At the end of May, the eMusic CEO Danny Stein announced that eMusic had inked a deal to offer some of the Sony catalog to subscribers. This led to two changes:

  • New plans with less value for our dollar. Long-term subscribers were forced into new plans with fewer downloads for the same price per month. Some of these subscribers had plans that eMusic had grandfathered some years earlier. My former plan, for instance, was one I first bought in October 2005 for 90 downloads for $20/month. At at least one point afterwards, eMusic had modified their $20/month plan to include fewer downloads, but had allowed me to keep my plan. My new plan, however, is 50 “downloads” (I’ll get into why I put scare quotes up in a minute) for $20/month. So my downloads have gone from 22.2 cents each up to 40 cents each. Still a better deal than Amazon or iTunes, but the effective cost to me has gone up by nearly 100 percent.

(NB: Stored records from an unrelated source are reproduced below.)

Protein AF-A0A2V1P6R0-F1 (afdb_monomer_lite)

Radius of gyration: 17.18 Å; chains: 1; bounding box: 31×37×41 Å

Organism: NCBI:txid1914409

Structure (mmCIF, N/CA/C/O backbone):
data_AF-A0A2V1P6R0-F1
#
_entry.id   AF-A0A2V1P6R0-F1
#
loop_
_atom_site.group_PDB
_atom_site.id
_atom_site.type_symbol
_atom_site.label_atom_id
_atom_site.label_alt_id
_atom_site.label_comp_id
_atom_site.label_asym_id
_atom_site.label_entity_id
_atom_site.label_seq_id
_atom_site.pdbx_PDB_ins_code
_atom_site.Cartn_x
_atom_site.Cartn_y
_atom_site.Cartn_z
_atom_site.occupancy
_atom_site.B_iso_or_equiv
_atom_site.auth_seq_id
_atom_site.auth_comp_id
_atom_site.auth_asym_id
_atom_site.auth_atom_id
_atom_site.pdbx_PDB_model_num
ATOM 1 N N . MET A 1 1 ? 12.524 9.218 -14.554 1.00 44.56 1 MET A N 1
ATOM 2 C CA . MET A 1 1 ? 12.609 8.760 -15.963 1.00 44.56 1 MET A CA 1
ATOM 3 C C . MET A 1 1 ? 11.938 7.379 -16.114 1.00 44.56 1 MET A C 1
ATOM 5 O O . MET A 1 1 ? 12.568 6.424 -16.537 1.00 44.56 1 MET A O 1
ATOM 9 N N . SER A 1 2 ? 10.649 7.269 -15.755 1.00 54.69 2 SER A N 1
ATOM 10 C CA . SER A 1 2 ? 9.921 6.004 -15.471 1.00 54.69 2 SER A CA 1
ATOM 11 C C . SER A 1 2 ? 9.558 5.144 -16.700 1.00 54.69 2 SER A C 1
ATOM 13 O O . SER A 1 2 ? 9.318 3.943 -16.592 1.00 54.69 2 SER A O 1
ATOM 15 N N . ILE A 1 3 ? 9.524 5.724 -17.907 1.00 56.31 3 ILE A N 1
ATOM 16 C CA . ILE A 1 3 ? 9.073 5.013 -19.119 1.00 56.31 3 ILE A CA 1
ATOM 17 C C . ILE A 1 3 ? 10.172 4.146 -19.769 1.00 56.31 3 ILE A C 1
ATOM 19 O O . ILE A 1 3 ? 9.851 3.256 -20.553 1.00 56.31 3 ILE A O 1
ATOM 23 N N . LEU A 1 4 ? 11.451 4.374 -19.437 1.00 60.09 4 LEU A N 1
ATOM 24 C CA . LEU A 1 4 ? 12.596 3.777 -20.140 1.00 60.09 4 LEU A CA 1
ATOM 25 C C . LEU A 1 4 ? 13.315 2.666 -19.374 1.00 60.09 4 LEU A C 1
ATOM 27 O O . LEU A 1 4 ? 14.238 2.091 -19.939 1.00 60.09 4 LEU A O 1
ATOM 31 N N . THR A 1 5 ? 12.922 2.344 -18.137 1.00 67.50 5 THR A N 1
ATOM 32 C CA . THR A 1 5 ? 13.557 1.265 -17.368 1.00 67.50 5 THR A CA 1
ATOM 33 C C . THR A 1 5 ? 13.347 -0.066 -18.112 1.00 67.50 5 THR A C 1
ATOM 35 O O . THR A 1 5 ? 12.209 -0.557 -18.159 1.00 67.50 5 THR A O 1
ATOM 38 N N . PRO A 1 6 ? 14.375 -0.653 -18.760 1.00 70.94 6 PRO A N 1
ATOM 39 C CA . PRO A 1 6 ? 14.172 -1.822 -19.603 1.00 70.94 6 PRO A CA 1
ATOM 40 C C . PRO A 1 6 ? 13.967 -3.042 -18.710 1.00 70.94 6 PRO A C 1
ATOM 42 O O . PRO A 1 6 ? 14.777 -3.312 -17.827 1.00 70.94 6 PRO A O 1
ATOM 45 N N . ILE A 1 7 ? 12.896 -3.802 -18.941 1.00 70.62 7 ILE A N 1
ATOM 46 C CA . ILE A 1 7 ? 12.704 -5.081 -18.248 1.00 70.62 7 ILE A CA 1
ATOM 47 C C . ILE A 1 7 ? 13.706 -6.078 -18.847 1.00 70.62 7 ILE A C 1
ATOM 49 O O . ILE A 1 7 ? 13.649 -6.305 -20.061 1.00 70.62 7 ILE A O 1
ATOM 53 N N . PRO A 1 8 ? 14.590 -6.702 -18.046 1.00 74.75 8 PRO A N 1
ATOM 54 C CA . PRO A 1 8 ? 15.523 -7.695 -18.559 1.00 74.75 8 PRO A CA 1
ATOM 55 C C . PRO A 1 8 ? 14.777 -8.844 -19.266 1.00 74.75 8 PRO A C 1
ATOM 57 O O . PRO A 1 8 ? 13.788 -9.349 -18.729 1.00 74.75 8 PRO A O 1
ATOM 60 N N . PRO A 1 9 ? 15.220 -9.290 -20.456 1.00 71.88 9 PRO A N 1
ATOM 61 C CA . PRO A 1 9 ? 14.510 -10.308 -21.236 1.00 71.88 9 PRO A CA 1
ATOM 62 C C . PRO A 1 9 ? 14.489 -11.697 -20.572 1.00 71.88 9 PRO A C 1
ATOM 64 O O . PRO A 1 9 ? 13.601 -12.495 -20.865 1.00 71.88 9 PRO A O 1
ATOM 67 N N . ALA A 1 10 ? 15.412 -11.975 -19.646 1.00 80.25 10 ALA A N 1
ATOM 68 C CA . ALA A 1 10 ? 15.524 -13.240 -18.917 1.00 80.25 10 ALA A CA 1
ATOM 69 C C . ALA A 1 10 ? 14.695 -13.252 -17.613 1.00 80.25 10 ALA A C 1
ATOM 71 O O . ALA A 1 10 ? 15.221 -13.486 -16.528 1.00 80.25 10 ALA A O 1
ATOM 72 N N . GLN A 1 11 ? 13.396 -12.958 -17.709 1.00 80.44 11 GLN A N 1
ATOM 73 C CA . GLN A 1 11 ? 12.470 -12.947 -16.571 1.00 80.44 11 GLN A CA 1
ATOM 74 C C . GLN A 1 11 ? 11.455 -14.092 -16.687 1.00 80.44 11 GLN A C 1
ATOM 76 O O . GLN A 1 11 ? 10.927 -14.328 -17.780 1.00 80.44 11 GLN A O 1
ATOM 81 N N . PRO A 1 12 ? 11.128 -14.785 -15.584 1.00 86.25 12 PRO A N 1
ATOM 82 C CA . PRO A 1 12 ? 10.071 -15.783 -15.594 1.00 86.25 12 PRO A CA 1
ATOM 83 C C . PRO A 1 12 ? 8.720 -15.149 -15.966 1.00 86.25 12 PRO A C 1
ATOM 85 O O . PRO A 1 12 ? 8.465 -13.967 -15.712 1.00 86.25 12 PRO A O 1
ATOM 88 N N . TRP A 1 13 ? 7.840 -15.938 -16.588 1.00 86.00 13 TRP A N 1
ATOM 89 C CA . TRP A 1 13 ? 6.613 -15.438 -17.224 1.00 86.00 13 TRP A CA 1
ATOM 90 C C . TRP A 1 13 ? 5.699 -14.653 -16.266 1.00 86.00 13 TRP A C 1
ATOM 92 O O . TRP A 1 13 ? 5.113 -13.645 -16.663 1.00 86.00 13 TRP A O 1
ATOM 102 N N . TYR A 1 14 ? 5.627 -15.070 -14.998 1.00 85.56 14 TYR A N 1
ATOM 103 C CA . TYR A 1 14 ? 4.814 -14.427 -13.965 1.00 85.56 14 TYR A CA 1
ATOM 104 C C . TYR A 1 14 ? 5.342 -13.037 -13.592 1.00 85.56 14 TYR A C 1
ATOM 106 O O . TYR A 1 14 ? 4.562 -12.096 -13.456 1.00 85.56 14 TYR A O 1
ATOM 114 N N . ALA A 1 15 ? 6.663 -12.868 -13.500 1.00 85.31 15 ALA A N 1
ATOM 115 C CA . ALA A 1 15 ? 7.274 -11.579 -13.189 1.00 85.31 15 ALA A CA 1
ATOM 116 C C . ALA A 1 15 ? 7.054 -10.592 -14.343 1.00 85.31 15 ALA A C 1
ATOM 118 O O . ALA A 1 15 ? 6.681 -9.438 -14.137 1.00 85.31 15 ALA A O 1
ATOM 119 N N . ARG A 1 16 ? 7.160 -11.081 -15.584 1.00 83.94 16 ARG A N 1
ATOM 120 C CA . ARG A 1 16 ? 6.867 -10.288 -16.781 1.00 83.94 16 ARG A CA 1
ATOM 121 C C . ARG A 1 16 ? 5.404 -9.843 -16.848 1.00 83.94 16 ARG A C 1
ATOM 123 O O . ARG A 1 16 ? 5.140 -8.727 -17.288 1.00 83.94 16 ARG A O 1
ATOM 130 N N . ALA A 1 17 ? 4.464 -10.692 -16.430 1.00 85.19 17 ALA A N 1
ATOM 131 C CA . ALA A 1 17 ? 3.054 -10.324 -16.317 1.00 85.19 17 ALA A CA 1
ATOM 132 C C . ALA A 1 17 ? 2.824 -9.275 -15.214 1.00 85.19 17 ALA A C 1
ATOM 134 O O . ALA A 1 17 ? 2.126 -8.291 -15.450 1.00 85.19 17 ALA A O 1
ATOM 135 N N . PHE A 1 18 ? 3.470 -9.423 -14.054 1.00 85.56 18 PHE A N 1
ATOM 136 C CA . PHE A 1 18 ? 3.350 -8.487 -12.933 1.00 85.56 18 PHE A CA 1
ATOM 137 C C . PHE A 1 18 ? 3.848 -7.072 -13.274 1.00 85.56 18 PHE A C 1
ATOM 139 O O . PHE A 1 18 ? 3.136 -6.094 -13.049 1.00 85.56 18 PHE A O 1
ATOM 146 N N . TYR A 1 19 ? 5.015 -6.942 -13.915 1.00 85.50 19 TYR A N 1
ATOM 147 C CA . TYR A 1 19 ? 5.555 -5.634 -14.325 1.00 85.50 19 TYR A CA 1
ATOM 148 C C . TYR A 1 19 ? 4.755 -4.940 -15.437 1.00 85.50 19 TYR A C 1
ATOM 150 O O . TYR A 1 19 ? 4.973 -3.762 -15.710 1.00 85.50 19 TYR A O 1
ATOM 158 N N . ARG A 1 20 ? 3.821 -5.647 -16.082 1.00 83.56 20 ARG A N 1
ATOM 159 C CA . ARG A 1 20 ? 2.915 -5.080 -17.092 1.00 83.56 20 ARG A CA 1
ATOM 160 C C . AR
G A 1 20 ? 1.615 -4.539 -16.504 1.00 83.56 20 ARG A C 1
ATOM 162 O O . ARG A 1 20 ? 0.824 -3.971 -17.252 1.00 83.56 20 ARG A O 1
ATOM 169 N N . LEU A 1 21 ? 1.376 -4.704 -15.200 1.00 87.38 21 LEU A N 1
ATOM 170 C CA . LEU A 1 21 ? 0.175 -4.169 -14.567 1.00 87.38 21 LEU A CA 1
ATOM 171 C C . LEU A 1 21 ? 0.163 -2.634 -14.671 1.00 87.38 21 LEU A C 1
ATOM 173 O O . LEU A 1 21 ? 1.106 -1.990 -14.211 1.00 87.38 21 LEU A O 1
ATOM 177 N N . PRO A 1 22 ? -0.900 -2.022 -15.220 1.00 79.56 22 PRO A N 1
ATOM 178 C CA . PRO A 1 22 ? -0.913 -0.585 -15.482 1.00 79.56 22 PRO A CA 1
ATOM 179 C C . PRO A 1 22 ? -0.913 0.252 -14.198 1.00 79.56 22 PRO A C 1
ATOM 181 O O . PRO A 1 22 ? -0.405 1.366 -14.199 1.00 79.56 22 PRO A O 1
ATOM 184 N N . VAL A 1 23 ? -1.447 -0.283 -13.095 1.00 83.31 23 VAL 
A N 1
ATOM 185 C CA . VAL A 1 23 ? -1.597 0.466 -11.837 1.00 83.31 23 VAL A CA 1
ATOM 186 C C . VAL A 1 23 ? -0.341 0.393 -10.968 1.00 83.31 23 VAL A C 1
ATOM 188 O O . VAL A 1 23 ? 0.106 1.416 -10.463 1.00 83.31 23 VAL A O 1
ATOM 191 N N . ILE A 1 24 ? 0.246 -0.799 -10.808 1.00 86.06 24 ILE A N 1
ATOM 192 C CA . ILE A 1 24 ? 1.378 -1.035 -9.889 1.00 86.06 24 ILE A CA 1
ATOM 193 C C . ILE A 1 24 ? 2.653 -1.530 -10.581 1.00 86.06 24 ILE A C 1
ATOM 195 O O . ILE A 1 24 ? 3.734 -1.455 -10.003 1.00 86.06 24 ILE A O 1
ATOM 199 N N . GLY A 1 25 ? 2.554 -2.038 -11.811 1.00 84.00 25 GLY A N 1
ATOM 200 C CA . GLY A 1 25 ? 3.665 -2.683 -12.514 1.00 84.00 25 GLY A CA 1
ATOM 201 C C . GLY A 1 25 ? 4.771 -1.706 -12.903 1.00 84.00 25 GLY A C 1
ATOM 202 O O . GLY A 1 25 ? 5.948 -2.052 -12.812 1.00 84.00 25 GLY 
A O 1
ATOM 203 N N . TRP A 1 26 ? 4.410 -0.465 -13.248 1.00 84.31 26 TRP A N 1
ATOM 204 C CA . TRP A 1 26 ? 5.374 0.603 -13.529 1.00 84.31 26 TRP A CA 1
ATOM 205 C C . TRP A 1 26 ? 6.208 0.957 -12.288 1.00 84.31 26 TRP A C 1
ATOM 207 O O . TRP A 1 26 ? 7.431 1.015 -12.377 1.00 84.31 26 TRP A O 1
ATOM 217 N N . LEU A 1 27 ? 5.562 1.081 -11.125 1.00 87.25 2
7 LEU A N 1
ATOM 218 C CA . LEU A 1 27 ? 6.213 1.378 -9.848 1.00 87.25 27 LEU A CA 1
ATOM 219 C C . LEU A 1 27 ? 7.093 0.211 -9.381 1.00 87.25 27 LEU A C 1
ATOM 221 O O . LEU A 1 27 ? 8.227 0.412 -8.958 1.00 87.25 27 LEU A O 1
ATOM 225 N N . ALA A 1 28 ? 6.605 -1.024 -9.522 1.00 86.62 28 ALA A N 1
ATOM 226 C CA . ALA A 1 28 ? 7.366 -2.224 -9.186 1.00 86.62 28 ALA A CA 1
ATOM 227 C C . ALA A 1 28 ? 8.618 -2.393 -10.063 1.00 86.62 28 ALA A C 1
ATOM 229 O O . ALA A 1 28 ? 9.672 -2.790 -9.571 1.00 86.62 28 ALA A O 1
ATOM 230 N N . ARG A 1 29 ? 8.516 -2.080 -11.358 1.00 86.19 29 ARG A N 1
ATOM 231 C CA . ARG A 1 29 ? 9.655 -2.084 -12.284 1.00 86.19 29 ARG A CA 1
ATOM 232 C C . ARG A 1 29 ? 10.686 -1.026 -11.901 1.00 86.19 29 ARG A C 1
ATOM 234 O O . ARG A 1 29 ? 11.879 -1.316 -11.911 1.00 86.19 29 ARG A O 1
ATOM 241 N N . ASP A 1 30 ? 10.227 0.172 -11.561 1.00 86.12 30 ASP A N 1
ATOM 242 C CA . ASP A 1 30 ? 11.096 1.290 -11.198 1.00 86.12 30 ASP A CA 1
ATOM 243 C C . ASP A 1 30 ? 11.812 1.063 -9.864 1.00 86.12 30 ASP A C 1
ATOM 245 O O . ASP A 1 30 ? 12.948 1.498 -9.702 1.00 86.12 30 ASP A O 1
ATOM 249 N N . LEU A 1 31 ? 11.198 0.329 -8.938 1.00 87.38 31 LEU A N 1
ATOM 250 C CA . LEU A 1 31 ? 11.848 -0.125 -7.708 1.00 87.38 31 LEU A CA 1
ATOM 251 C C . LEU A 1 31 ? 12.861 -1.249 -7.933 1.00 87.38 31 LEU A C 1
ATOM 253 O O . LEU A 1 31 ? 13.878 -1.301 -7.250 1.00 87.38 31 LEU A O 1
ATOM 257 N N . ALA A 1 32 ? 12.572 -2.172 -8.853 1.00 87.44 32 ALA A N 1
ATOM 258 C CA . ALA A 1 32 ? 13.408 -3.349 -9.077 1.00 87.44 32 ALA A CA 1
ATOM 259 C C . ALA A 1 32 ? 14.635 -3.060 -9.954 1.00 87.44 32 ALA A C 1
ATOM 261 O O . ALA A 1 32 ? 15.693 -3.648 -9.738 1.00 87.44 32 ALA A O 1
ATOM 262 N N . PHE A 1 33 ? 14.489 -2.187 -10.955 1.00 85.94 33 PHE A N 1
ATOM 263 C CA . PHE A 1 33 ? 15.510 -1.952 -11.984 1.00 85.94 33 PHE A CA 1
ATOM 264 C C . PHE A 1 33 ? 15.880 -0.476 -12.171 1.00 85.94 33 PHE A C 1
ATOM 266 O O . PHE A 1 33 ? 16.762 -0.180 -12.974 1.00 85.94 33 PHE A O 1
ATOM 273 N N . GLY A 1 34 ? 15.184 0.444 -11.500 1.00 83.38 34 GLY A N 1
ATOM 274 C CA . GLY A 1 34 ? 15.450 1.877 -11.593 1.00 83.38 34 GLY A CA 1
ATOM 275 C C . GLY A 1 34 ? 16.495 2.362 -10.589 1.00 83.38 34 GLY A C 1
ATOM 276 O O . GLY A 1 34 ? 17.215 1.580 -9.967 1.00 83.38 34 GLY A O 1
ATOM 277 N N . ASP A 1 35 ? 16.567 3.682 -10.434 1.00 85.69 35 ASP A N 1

  • Album pricing. Some – but not all – albums with more than 12 tracks will now have a fixed price of 12 “downloads,” a term that eMusic has changed to “credits” on some pages. Some albums with fewer than 12 tracks, especially those where at least one of those tracks is longer than 10 minutes, will now cost subscribers 12 “credits” to download. This really hurts in metal and jazz, where the bang for the buck has always been so valuable. For example, I had 4 Albert Ayler albums in my Save For Later list, each of which had 2 tracks per album. Now eMusic wants 12 credits for each. It’s still a better deal than Amazon or iTunes, but a far worse deal than I was offered just the day before yesterday.

So I spent the evening going through the new Sony offerings. I should point out that this wasn’t easy, because eMusic’s website remains as clunky and unfriendly as ever. The only way to find out what eMusic had added from Sony was to scroll through the new pages, which list everything recently added in groups of 10. All the Sony additions were made on 6/30/09, and to go through them all, I scrolled through nearly 900 pages. Some of the additions are damn great (Skip Spence, the Clash, Dylan) and some aren’t (wow, the whole Celine Dion catalog plus Kenny G plus the New Kids On The Block, oh my!). The thing is that like many of eMusic’s long-time subscribers, I’m already a hardcore music collector and I already have most of the new additions that I would be inclined to buy. I ended up adding a few Dylan albums that I don’t have to my list, plus some Ellington and Mingus albums. I expect that it will take me maybe 2-3 months to burn through all of the new additions that interest me. At least, at the rate of my newly enhanced plan.

Judging from the 1600+ comments on Danny Stein’s original announcement on eMusic’s blog, I’d say that I’m not alone in being less than impressed with what subscribers are getting in return for the new catalog and reduced-value plans. I understand that eMusic needs to do what it can to remain a viable business, and Stein said that eMusic had been under pressure from the indie labels for some time to increase its per-download charge. I don’t like the suddenness of the change, nor the lack of a response to complaints from eMusic. It is as if they’ve decided that they don’t care about keeping their often-enthusiastic long-time subscribers – or, at least, don’t know how to show that they care – and that doesn’t make much business sense to me.

eMusic also needs to figure out what the per-album pricing means to them and to customers. If many of the albums I was previously planning to download now will cost me either 12 or 24 credits (double-albums are twice the credits), why are all the monthly download plans and booster packs being offered in multiples of 5? Don’t get me wrong: I prefer the base-10 idea, but why not make the per-album credit a flat 10 downloads, then? Not that eMusic would listen to me; I’m merely a long-time subscriber.

As another poster on Danny Stein’s blog post noted, Sony isn’t part of any long-term music business solution. They are part of the problem. See ya, eMusic. We’ll watch you burn, and won’t miss you.